Record excerpts ::
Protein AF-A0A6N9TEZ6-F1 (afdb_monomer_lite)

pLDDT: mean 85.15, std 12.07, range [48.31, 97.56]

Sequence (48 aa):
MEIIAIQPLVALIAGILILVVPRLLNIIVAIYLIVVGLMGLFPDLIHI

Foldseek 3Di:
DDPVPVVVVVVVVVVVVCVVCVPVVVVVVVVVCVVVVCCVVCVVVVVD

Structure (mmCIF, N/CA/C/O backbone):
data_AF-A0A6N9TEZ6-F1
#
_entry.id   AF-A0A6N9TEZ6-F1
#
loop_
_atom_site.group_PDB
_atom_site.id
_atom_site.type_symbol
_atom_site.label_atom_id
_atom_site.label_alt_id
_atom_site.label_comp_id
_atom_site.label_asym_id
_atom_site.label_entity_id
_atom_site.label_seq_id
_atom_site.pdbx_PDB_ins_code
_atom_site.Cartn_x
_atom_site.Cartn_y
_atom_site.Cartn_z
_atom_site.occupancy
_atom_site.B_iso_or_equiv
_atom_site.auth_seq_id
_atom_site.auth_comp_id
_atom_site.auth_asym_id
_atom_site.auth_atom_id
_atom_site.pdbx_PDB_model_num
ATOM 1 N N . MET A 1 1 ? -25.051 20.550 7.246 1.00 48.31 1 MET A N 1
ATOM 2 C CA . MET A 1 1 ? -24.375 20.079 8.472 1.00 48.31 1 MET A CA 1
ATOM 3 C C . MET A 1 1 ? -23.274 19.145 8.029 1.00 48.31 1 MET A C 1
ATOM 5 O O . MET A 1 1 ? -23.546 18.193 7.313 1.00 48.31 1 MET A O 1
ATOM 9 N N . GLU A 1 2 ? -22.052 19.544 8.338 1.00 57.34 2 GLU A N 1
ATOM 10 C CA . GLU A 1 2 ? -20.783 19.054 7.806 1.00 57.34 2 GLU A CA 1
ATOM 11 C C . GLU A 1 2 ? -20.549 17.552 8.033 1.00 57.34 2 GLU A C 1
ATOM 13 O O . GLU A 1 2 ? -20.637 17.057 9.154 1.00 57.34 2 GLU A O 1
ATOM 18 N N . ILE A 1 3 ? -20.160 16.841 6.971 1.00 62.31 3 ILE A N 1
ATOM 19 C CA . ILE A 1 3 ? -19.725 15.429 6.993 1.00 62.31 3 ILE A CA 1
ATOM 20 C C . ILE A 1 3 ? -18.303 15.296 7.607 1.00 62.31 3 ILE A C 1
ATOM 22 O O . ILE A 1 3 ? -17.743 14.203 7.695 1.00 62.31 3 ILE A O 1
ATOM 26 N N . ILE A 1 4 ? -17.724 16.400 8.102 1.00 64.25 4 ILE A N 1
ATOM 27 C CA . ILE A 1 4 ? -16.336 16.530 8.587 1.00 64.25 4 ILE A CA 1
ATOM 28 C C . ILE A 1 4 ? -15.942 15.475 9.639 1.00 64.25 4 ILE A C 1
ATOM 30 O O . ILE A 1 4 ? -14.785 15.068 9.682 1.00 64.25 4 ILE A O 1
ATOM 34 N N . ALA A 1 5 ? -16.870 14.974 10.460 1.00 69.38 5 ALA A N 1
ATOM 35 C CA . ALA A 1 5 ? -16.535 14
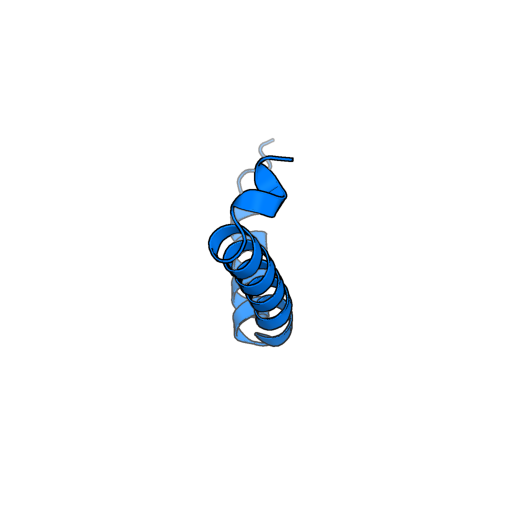.037 11.540 1.00 69.38 5 ALA A CA 1
ATOM 36 C C . ALA A 1 5 ? -16.468 12.550 11.127 1.00 69.38 5 ALA A C 1
ATOM 38 O O . ALA A 1 5 ? -15.880 11.746 11.848 1.00 69.38 5 ALA A O 1
ATOM 39 N N . ILE A 1 6 ? -17.049 12.154 9.988 1.00 81.00 6 IL
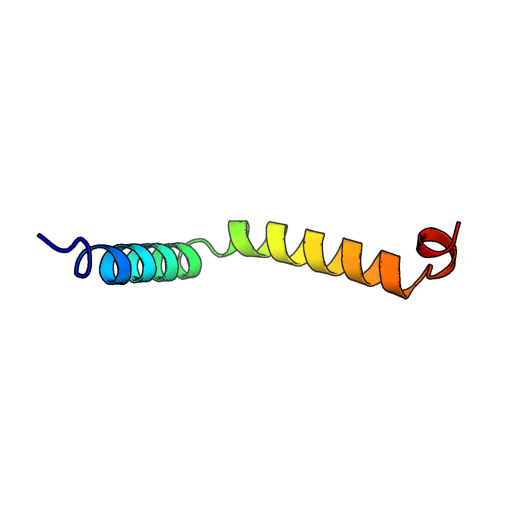E A N 1
ATOM 40 C CA . ILE A 1 6 ? -17.134 10.731 9.593 1.00 81.00 6 ILE A CA 1
ATOM 41 C C . ILE A 1 6 ? -15.868 10.286 8.851 1.00 81.00 6 ILE A C 1
ATOM 43 O O . ILE A 1 6 ? -15.400 9.160 9.014 1.00 81.00 6 ILE A O 1
ATOM 47 N N . GLN A 1 7 ? -15.281 11.184 8.063 1.00 87.00 7 GLN A N 1
ATOM 48 C CA . GLN A 1 7 ? -14.124 10.892 7.218 1.00 87.00 7 GLN A CA 1
ATOM 49 C C . GLN A 1 7 ? -12.885 10.406 8.004 1.00 87.00 7 GLN A C 1
ATOM 51 O O . GLN A 1 7 ? -12.300 9.397 7.600 1.00 87.00
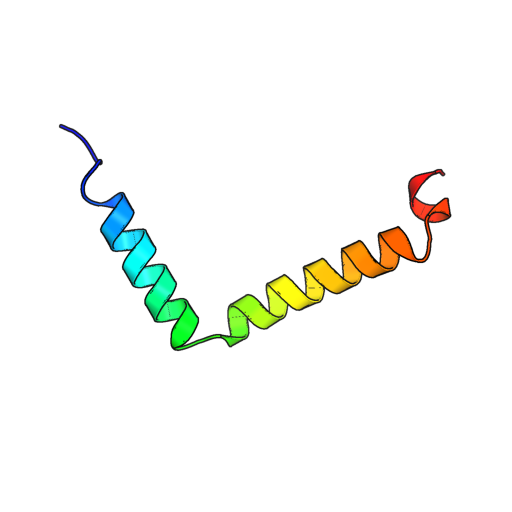 7 GLN A O 1
ATOM 56 N N . PRO A 1 8 ? -12.512 11.013 9.153 1.00 89.69 8 PRO A N 1
ATOM 57 C CA . PRO A 1 8 ? -11.378 10.543 9.952 1.00 89.69 8 PRO A CA 1
ATOM 58 C C . PRO A 1 8 ? -11.612 9.151 10.551 1.00 89.69 8 PRO A C 1
ATOM 60 O O . PRO A 1 8 ? -10.699 8.328 10.592 1.00 89.69 8 PRO A O 1
ATOM 63 N N . LEU A 1 9 ? -12.844 8.865 10.984 1.00 91.06 9 LEU A N 1
ATOM 64 C CA . LEU A 1 9 ? -13.206 7.583 11.587 1.00 91.06 9 LEU A CA 1
ATOM 65 C C . LEU A 1 9 ? -13.127 6.443 10.564 1.00 91.06 9 LEU A C 1
ATOM 67 O O . LEU A 1 9 ? -12.583 5.380 10.857 1.00 91.06 9 LEU A O 1
ATOM 71 N N . VAL A 1 10 ? -13.612 6.681 9.343 1.00 91.00 10 VAL A N 1
ATOM 72 C CA . VAL A 1 10 ? -13.540 5.709 8.242 1.00 91.00 10 VAL A CA 1
ATOM 73 C C . VAL A 1 10 ? -12.087 5.436 7.842 1.00 91.00 10 VAL A C 1
ATOM 75 O O . VAL A 1 10 ? -11.712 4.275 7.680 1.00 91.00 10 VAL A O 1
ATOM 78 N N . ALA A 1 11 ? -11.252 6.477 7.742 1.00 90.19 11 ALA A N 1
ATOM 79 C CA . ALA A 1 11 ? -9.827 6.325 7.443 1.00 90.19 11 ALA A CA 1
ATOM 80 C C . ALA A 1 11 ? -9.085 5.516 8.524 1.00 90.19 11 ALA A C 1
ATOM 82 O O . ALA A 1 11 ? -8.268 4.656 8.195 1.00 90.19 11 ALA A O 1
ATOM 83 N N . LEU A 1 12 ? -9.405 5.731 9.805 1.00 92.50 12 LEU A N 1
ATOM 84 C CA . LEU A 1 12 ? -8.821 4.982 10.919 1.00 92.50 12 LEU A CA 1
ATOM 85 C C . LEU A 1 12 ? -9.208 3.497 10.882 1.00 92.50 12 LEU A C 1
ATOM 87 O O . LEU A 1 12 ? -8.346 2.632 11.026 1.00 92.50 12 LEU A O 1
ATOM 91 N N . ILE A 1 13 ? -10.488 3.192 10.648 1.00 92.94 13 ILE A N 1
ATOM 92 C CA . ILE A 1 13 ? -10.976 1.810 10.539 1.00 92.94 13 ILE A CA 1
ATOM 93 C C . ILE A 1 13 ? -10.309 1.106 9.355 1.00 92.94 13 ILE A C 1
ATOM 95 O O . ILE A 1 13 ? -9.816 -0.011 9.507 1.00 92.94 13 ILE A O 1
ATOM 99 N N . ALA A 1 14 ? -10.233 1.767 8.197 1.00 90.19 14 ALA A N 1
ATOM 100 C CA . ALA A 1 14 ? -9.532 1.239 7.032 1.00 90.19 14 ALA A CA 1
ATOM 101 C C . ALA A 1 14 ? -8.046 0.977 7.338 1.00 90.19 14 ALA A C 1
ATOM 103 O O . ALA A 1 14 ? -7.538 -0.092 7.006 1.00 90.19 14 ALA A O 1
ATOM 104 N N . GLY A 1 15 ? -7.370 1.897 8.035 1.00 90.06 15 GLY A N 1
ATOM 105 C CA . GLY A 1 15 ? -5.977 1.738 8.465 1.00 90.06 15 GLY A CA 1
ATOM 106 C C . GLY A 1 15 ? -5.756 0.554 9.411 1.00 90.06 15 GLY A C 1
ATOM 107 O O . GLY A 1 15 ? -4.800 -0.199 9.246 1.00 90.06 15 GLY A O 1
ATOM 108 N N . ILE A 1 16 ? -6.661 0.327 10.364 1.00 93.12 16 ILE A N 1
ATOM 109 C CA . ILE A 1 16 ? -6.586 -0.826 11.275 1.00 93.12 16 ILE A CA 1
ATOM 110 C C . ILE A 1 16 ? -6.853 -2.134 10.521 1.00 93.12 16 ILE A C 1
ATOM 112 O O . ILE A 1 16 ? -6.120 -3.106 10.694 1.00 93.12 16 ILE A O 1
ATOM 116 N N . LEU A 1 17 ? -7.867 -2.166 9.653 1.00 90.38 17 LEU A N 1
ATOM 117 C CA . LEU A 1 17 ? -8.181 -3.340 8.832 1.00 90.38 17 LEU A CA 1
ATOM 118 C C . LEU A 1 17 ? -7.005 -3.741 7.933 1.00 90.38 17 LEU A C 1
ATOM 120 O O . LEU A 1 17 ? -6.717 -4.927 7.778 1.00 90.38 17 LEU A O 1
ATOM 124 N N . ILE A 1 18 ? -6.291 -2.750 7.401 1.00 89.81 18 ILE A N 1
ATOM 125 C CA . ILE A 1 18 ? -5.053 -2.916 6.640 1.00 89.81 18 ILE A CA 1
ATOM 126 C C . ILE A 1 18 ? -3.959 -3.608 7.469 1.00 89.81 18 ILE A C 1
ATOM 128 O O . ILE A 1 18 ? -3.300 -4.518 6.965 1.00 89.81 18 ILE A O 1
ATOM 132 N N . LEU A 1 19 ? -3.779 -3.214 8.734 1.00 88.25 19 LEU A N 1
ATOM 133 C CA . LEU A 1 19 ? -2.787 -3.825 9.626 1.00 88.25 19 LEU A CA 1
ATOM 134 C C . LEU A 1 19 ? -3.132 -5.285 9.957 1.00 88.25 19 LEU A C 1
ATOM 136 O O . LEU A 1 19 ? -2.235 -6.120 10.053 1.00 88.25 19 LEU A O 1
ATOM 140 N N . VAL A 1 20 ? -4.423 -5.606 10.103 1.00 89.44 20 VAL A N 1
ATOM 141 C CA . VAL A 1 20 ? -4.898 -6.971 10.398 1.00 89.44 20 VAL A CA 1
ATOM 142 C C . VAL A 1 20 ? -4.813 -7.878 9.166 1.00 89.44 20 VAL A C 1
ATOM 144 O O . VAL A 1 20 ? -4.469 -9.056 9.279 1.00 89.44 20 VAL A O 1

Work order :: In the listing above, find the line with "ATOM 57 C CA" and the line with "ATOM 64 C CA", then reproduce both and every line between them exactly.

Exercise response ::
ATOM 57 C CA . PRO A 1 8 ? -11.378 10.543 9.952 1.00 89.69 8 PRO A CA 1
ATOM 58 C C . PRO A 1 8 ? -11.612 9.151 10.551 1.00 89.69 8 PRO A C 1
ATOM 60 O O . PRO A 1 8 ? -10.699 8.328 10.592 1.00 89.69 8 PRO A O 1
ATOM 63 N N . LEU A 1 9 ? -12.844 8.865 10.984 1.00 91.06 9 LEU A N 1
ATOM 64 C CA . LEU A 1 9 ? -13.206 7.583 11.587 1.00 91.06 9 LEU A CA 1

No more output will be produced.